* _Work to be completed_
Although the data below holds other lines too, output only those from the line with "ATOM 79 C C" up to and including the line with "ATOM 89 O O", exactly as they appear.

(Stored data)

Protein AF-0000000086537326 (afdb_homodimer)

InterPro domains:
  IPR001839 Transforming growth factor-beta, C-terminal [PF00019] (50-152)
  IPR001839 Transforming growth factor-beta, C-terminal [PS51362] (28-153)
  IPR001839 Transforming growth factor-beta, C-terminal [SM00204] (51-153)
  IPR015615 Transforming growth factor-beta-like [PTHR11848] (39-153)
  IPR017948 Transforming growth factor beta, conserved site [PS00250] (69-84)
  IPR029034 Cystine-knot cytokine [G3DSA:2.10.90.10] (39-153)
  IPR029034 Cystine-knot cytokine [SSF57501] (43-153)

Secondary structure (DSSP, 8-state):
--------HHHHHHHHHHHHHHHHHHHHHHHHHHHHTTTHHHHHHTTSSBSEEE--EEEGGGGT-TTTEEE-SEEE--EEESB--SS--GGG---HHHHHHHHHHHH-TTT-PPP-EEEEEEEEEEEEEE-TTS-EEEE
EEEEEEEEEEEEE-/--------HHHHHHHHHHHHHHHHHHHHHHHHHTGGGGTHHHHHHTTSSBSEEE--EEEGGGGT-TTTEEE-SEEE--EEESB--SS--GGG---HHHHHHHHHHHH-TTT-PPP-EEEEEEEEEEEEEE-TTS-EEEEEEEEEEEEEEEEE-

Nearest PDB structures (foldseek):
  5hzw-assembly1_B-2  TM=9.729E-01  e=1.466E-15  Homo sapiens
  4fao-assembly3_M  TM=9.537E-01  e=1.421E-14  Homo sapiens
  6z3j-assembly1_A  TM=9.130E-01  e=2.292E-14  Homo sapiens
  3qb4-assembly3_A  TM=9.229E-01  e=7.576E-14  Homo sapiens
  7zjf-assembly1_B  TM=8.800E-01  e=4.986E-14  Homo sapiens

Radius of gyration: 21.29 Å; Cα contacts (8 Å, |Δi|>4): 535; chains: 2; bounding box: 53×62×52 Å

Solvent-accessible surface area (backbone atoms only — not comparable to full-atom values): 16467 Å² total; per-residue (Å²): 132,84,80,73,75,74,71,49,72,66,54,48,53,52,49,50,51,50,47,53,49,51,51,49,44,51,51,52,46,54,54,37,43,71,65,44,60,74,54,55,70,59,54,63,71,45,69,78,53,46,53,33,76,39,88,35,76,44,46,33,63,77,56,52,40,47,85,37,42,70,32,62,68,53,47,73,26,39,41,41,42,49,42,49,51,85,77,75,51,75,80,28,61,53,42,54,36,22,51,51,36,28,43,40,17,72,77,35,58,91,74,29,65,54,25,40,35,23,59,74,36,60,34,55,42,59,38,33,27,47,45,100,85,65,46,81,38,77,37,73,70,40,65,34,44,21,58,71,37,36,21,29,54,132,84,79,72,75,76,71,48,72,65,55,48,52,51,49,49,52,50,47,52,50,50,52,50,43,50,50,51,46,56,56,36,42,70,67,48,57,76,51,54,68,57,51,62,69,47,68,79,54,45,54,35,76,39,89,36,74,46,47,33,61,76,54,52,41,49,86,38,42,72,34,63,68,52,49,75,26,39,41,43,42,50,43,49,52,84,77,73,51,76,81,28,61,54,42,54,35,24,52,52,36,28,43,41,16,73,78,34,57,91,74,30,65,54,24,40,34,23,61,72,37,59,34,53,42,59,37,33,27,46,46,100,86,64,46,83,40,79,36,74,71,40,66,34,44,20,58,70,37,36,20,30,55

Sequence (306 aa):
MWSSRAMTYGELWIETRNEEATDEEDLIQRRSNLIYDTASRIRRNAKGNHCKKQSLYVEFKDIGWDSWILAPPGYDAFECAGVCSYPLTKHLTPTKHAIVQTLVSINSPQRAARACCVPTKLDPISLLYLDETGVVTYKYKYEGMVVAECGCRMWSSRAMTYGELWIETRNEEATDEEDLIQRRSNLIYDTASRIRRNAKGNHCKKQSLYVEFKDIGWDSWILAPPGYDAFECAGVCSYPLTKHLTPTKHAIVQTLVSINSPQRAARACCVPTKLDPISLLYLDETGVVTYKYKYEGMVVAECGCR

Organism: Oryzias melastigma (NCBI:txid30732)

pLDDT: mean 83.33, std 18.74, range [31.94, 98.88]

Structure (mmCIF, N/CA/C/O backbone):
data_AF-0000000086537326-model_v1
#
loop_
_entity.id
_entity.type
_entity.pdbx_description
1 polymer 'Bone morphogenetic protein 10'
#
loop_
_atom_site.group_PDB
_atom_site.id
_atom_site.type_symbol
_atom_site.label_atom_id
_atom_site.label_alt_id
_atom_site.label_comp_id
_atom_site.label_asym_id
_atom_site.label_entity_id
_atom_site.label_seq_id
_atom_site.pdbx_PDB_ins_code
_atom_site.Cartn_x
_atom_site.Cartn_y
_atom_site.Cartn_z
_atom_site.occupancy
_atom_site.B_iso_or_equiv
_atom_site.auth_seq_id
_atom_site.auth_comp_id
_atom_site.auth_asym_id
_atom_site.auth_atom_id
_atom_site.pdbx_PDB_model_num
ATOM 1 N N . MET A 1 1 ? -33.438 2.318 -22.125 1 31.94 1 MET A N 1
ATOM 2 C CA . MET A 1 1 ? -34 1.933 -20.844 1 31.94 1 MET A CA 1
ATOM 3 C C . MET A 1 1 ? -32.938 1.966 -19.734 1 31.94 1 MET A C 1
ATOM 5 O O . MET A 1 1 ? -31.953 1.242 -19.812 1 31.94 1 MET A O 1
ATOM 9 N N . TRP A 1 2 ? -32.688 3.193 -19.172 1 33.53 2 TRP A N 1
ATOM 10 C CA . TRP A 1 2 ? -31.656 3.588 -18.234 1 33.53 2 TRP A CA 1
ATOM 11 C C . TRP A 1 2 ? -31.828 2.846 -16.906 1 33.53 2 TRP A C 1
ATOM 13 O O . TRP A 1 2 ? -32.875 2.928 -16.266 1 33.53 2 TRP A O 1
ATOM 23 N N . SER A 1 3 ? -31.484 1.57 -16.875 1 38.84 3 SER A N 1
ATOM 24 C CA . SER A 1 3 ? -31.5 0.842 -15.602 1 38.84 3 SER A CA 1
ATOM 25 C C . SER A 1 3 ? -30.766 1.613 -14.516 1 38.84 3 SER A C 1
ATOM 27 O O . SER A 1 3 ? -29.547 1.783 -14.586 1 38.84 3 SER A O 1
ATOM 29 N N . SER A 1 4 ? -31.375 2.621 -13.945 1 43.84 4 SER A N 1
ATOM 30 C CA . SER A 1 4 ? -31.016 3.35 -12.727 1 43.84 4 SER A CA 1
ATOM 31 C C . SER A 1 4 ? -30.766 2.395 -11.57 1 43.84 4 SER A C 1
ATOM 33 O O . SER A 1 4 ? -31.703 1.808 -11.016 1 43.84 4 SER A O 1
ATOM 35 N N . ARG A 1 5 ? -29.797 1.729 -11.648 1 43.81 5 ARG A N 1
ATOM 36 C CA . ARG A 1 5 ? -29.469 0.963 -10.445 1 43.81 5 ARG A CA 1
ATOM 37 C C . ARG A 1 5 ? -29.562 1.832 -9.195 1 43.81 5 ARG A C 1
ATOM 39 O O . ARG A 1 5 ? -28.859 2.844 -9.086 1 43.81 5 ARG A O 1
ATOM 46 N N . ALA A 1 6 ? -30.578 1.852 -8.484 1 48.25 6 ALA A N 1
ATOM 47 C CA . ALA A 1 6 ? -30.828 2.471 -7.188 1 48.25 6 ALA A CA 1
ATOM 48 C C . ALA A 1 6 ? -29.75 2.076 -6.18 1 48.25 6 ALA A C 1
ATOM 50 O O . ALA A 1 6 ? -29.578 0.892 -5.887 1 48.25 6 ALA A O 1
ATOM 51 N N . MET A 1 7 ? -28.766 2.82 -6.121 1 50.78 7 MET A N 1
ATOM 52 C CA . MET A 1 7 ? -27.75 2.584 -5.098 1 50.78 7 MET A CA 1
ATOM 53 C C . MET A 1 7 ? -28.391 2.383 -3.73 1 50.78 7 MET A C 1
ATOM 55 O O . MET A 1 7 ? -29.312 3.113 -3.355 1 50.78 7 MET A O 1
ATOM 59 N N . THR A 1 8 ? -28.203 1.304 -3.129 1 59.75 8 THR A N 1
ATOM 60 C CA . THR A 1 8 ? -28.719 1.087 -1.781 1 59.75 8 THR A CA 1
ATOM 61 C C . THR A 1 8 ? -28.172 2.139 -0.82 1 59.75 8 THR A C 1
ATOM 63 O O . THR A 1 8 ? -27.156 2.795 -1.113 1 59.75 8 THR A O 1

---

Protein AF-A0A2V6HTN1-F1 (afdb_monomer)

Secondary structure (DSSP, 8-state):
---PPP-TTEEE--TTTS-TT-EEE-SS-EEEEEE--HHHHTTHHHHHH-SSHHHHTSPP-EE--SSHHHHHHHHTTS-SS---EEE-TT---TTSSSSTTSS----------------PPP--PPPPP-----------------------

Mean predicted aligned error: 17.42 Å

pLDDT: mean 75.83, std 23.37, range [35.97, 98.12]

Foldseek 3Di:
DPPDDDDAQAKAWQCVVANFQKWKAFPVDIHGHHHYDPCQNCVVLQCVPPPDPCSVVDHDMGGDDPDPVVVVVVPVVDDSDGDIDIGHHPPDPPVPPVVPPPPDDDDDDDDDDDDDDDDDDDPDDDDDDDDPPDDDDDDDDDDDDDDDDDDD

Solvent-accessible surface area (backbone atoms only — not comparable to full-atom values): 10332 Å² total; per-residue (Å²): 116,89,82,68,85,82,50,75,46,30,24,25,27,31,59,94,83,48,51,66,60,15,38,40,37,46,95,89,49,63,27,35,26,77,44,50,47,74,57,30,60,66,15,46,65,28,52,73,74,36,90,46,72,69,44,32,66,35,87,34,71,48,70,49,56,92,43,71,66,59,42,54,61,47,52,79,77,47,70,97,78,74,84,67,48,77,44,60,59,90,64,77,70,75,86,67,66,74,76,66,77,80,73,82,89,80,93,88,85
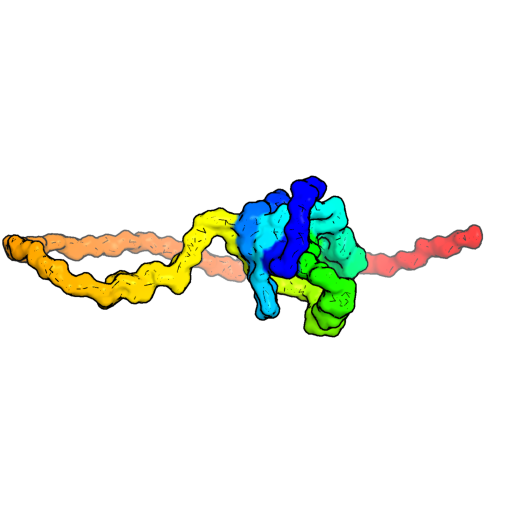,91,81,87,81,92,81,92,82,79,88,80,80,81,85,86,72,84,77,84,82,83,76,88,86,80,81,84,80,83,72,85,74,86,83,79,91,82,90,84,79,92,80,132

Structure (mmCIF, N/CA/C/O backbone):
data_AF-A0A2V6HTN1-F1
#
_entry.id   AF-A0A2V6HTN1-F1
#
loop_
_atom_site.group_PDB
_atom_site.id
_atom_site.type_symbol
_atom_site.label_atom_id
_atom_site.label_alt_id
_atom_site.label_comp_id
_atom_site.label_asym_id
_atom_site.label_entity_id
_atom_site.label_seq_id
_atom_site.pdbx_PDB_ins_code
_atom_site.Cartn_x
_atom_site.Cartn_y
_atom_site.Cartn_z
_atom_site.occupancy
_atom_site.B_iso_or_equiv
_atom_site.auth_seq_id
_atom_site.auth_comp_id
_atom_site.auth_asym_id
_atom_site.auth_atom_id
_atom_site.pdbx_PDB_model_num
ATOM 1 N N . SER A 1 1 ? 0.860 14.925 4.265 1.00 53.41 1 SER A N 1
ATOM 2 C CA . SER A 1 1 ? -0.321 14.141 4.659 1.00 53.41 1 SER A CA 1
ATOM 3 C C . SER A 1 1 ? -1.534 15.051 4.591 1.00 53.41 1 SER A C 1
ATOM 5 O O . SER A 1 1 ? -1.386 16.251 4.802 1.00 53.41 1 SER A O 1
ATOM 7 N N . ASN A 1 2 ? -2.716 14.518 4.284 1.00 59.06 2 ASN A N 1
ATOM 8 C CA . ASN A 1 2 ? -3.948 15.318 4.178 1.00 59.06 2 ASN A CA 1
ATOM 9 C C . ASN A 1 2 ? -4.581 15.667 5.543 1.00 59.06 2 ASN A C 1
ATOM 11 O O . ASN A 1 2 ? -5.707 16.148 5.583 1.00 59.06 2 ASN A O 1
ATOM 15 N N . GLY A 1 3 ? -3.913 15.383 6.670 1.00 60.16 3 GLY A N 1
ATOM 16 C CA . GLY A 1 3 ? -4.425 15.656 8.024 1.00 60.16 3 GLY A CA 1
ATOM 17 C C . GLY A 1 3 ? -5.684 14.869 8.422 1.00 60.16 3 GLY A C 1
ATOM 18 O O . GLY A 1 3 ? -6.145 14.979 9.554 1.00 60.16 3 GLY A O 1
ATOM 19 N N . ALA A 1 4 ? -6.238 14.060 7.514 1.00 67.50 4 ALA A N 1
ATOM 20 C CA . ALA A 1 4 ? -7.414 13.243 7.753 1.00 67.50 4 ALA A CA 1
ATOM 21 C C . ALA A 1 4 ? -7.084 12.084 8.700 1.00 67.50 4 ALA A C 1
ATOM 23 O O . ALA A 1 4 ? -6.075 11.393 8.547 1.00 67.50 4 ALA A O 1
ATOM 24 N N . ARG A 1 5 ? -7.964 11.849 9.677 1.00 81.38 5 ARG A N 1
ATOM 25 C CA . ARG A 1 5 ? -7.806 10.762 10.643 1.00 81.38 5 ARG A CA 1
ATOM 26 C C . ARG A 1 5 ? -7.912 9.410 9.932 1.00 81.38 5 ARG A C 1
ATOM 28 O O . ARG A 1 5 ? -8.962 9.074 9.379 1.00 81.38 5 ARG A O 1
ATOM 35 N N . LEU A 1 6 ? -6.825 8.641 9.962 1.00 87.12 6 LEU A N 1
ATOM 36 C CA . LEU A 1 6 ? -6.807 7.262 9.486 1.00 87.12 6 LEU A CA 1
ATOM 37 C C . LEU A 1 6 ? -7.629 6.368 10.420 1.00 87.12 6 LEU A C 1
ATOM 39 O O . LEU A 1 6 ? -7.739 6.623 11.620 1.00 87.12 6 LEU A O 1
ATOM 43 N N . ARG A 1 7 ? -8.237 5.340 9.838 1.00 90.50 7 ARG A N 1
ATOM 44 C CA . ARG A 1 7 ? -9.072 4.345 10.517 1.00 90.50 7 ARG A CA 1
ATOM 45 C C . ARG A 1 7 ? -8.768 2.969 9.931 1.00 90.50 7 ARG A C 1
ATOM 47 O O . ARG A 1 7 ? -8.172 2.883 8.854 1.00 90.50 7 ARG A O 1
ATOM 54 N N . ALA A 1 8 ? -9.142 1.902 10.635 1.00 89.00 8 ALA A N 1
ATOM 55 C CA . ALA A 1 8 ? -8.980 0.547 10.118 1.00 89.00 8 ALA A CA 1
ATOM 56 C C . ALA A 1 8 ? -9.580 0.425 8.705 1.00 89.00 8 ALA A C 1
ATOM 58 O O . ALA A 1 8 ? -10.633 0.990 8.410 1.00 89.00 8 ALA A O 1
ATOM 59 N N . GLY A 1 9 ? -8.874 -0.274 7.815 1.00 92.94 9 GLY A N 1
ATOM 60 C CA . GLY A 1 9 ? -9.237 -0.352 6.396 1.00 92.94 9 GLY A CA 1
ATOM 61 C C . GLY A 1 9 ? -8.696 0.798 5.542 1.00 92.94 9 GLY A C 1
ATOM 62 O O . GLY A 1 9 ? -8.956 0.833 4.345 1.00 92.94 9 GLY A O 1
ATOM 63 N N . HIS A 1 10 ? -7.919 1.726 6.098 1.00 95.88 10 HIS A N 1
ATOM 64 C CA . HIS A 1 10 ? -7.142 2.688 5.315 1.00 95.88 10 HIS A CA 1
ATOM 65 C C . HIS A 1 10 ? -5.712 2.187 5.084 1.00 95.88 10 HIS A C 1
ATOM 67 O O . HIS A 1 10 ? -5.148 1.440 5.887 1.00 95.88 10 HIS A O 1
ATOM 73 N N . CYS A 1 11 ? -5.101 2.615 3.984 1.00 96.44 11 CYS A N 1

---

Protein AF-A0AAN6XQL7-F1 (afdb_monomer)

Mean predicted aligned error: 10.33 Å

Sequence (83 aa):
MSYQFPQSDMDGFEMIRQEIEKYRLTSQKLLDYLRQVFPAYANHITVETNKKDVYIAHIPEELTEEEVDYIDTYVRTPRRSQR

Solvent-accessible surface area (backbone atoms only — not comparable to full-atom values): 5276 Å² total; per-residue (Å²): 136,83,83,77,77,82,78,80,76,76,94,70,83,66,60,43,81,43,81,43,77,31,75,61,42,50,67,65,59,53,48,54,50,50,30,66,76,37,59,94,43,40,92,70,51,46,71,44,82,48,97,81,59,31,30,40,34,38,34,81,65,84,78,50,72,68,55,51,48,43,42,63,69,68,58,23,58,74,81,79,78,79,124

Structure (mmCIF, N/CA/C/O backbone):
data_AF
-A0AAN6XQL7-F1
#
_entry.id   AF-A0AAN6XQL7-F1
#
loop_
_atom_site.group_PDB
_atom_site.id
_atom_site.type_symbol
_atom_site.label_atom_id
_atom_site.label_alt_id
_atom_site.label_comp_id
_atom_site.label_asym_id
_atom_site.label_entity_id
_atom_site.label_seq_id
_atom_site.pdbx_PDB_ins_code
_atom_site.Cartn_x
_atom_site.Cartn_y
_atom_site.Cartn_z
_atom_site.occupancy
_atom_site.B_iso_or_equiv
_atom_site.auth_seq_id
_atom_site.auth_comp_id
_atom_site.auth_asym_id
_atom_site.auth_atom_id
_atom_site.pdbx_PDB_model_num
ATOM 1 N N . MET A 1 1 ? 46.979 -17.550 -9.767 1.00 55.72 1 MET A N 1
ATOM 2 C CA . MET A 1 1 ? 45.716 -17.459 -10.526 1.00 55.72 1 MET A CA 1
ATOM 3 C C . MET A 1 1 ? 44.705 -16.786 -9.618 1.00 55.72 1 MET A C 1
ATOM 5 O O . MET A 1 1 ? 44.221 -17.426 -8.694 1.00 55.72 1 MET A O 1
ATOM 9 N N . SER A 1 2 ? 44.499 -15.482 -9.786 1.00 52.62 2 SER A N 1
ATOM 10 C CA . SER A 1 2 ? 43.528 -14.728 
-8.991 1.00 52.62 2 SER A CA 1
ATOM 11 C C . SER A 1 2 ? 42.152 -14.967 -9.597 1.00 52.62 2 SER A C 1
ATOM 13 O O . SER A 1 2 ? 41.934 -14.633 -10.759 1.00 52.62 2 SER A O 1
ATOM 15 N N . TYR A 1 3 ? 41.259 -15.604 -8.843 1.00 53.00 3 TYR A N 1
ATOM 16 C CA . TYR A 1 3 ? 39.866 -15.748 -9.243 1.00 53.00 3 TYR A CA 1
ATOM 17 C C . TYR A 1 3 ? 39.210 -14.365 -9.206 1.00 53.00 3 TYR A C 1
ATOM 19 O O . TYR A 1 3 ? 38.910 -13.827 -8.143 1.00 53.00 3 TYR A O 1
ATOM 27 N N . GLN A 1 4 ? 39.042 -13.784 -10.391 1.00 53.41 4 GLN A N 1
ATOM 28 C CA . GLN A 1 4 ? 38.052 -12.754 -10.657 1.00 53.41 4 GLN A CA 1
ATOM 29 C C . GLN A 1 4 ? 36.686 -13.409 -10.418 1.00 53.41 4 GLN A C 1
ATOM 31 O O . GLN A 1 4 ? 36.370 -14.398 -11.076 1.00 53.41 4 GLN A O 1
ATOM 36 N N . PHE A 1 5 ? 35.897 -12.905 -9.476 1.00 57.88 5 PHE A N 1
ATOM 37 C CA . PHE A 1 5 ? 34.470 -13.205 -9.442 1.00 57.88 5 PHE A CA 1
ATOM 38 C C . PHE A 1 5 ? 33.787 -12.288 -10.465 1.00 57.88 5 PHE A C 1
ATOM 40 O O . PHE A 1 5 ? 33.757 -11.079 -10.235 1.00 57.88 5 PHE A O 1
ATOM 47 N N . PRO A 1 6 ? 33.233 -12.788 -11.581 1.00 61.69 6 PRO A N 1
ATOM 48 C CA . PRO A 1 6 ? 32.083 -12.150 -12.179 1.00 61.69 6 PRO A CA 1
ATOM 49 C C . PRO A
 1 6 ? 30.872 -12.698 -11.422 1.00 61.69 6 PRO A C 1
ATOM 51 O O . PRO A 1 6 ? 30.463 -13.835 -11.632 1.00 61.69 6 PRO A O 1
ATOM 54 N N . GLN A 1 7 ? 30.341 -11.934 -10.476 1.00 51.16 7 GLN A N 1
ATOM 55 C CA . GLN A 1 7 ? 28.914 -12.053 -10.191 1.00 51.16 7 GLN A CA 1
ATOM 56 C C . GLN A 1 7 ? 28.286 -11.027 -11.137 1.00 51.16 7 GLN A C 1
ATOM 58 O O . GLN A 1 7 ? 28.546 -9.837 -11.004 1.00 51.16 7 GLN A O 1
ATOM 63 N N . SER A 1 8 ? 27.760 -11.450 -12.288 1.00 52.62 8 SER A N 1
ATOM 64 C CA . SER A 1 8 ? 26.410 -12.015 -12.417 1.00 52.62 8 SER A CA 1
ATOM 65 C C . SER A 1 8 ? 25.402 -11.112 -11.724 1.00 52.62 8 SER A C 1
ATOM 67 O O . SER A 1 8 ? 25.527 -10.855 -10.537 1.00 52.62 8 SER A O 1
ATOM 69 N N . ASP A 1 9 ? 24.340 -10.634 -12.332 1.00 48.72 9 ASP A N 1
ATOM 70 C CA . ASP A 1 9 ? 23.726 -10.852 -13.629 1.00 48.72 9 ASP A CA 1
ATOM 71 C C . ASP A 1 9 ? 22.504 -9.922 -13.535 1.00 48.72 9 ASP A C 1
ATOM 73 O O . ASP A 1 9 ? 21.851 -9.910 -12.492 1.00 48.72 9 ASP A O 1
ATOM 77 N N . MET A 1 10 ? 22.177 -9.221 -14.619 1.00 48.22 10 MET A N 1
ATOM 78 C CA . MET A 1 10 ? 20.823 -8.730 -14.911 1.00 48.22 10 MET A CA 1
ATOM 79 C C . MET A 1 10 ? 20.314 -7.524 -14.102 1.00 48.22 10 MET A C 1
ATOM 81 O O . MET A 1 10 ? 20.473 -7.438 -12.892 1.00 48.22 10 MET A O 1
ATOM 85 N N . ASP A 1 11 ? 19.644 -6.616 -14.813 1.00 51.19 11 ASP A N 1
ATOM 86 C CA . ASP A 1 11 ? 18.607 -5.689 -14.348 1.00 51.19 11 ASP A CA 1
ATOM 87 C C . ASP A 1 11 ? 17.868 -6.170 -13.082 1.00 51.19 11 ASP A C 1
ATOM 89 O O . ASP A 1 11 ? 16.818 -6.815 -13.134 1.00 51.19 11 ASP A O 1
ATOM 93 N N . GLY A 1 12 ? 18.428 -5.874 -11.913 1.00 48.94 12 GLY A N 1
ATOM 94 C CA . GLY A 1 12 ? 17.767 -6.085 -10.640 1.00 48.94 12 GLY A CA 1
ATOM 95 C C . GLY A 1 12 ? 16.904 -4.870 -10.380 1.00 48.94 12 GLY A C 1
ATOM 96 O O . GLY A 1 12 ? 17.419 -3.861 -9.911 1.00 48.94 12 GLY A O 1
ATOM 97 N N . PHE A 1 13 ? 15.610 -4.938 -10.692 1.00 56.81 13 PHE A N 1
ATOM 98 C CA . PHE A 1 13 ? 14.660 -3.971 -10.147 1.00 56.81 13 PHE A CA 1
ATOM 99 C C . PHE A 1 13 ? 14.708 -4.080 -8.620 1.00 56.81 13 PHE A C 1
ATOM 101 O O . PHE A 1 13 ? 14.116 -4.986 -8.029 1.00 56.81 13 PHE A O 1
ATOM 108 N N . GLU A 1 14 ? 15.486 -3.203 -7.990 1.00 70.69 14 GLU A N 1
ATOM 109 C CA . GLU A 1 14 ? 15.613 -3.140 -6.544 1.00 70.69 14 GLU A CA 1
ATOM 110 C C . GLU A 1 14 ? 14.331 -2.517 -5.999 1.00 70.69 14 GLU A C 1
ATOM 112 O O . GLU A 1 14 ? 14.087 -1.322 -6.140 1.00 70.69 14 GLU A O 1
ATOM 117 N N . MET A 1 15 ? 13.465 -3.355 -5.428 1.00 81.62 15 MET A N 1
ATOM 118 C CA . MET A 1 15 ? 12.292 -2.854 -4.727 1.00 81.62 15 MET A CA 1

* _Problem solution_
ATOM 79 C C . MET A 1 10 ? 20.314 -7.524 -14.102 1.00 48.22 10 MET A C 1
ATOM 81 O O . MET A 1 10 ? 20.473 -7.438 -12.892 1.00 48.22 10 MET A O 1
ATOM 85 N N . ASP A 1 11 ? 19.644 -6.616 -14.813 1.00 51.19 11 ASP A N 1
ATOM 86 C CA . ASP A 1 11 ? 18.607 -5.689 -14.348 1.00 51.19 11 ASP A CA 1
ATOM 87 C C . ASP A 1 11 ? 17.868 -6.170 -13.082 1.00 51.19 11 ASP A C 1
ATOM 89 O O . ASP A 1 11 ? 16.818 -6.815 -13.134 1.00 51.19 11 ASP A O 1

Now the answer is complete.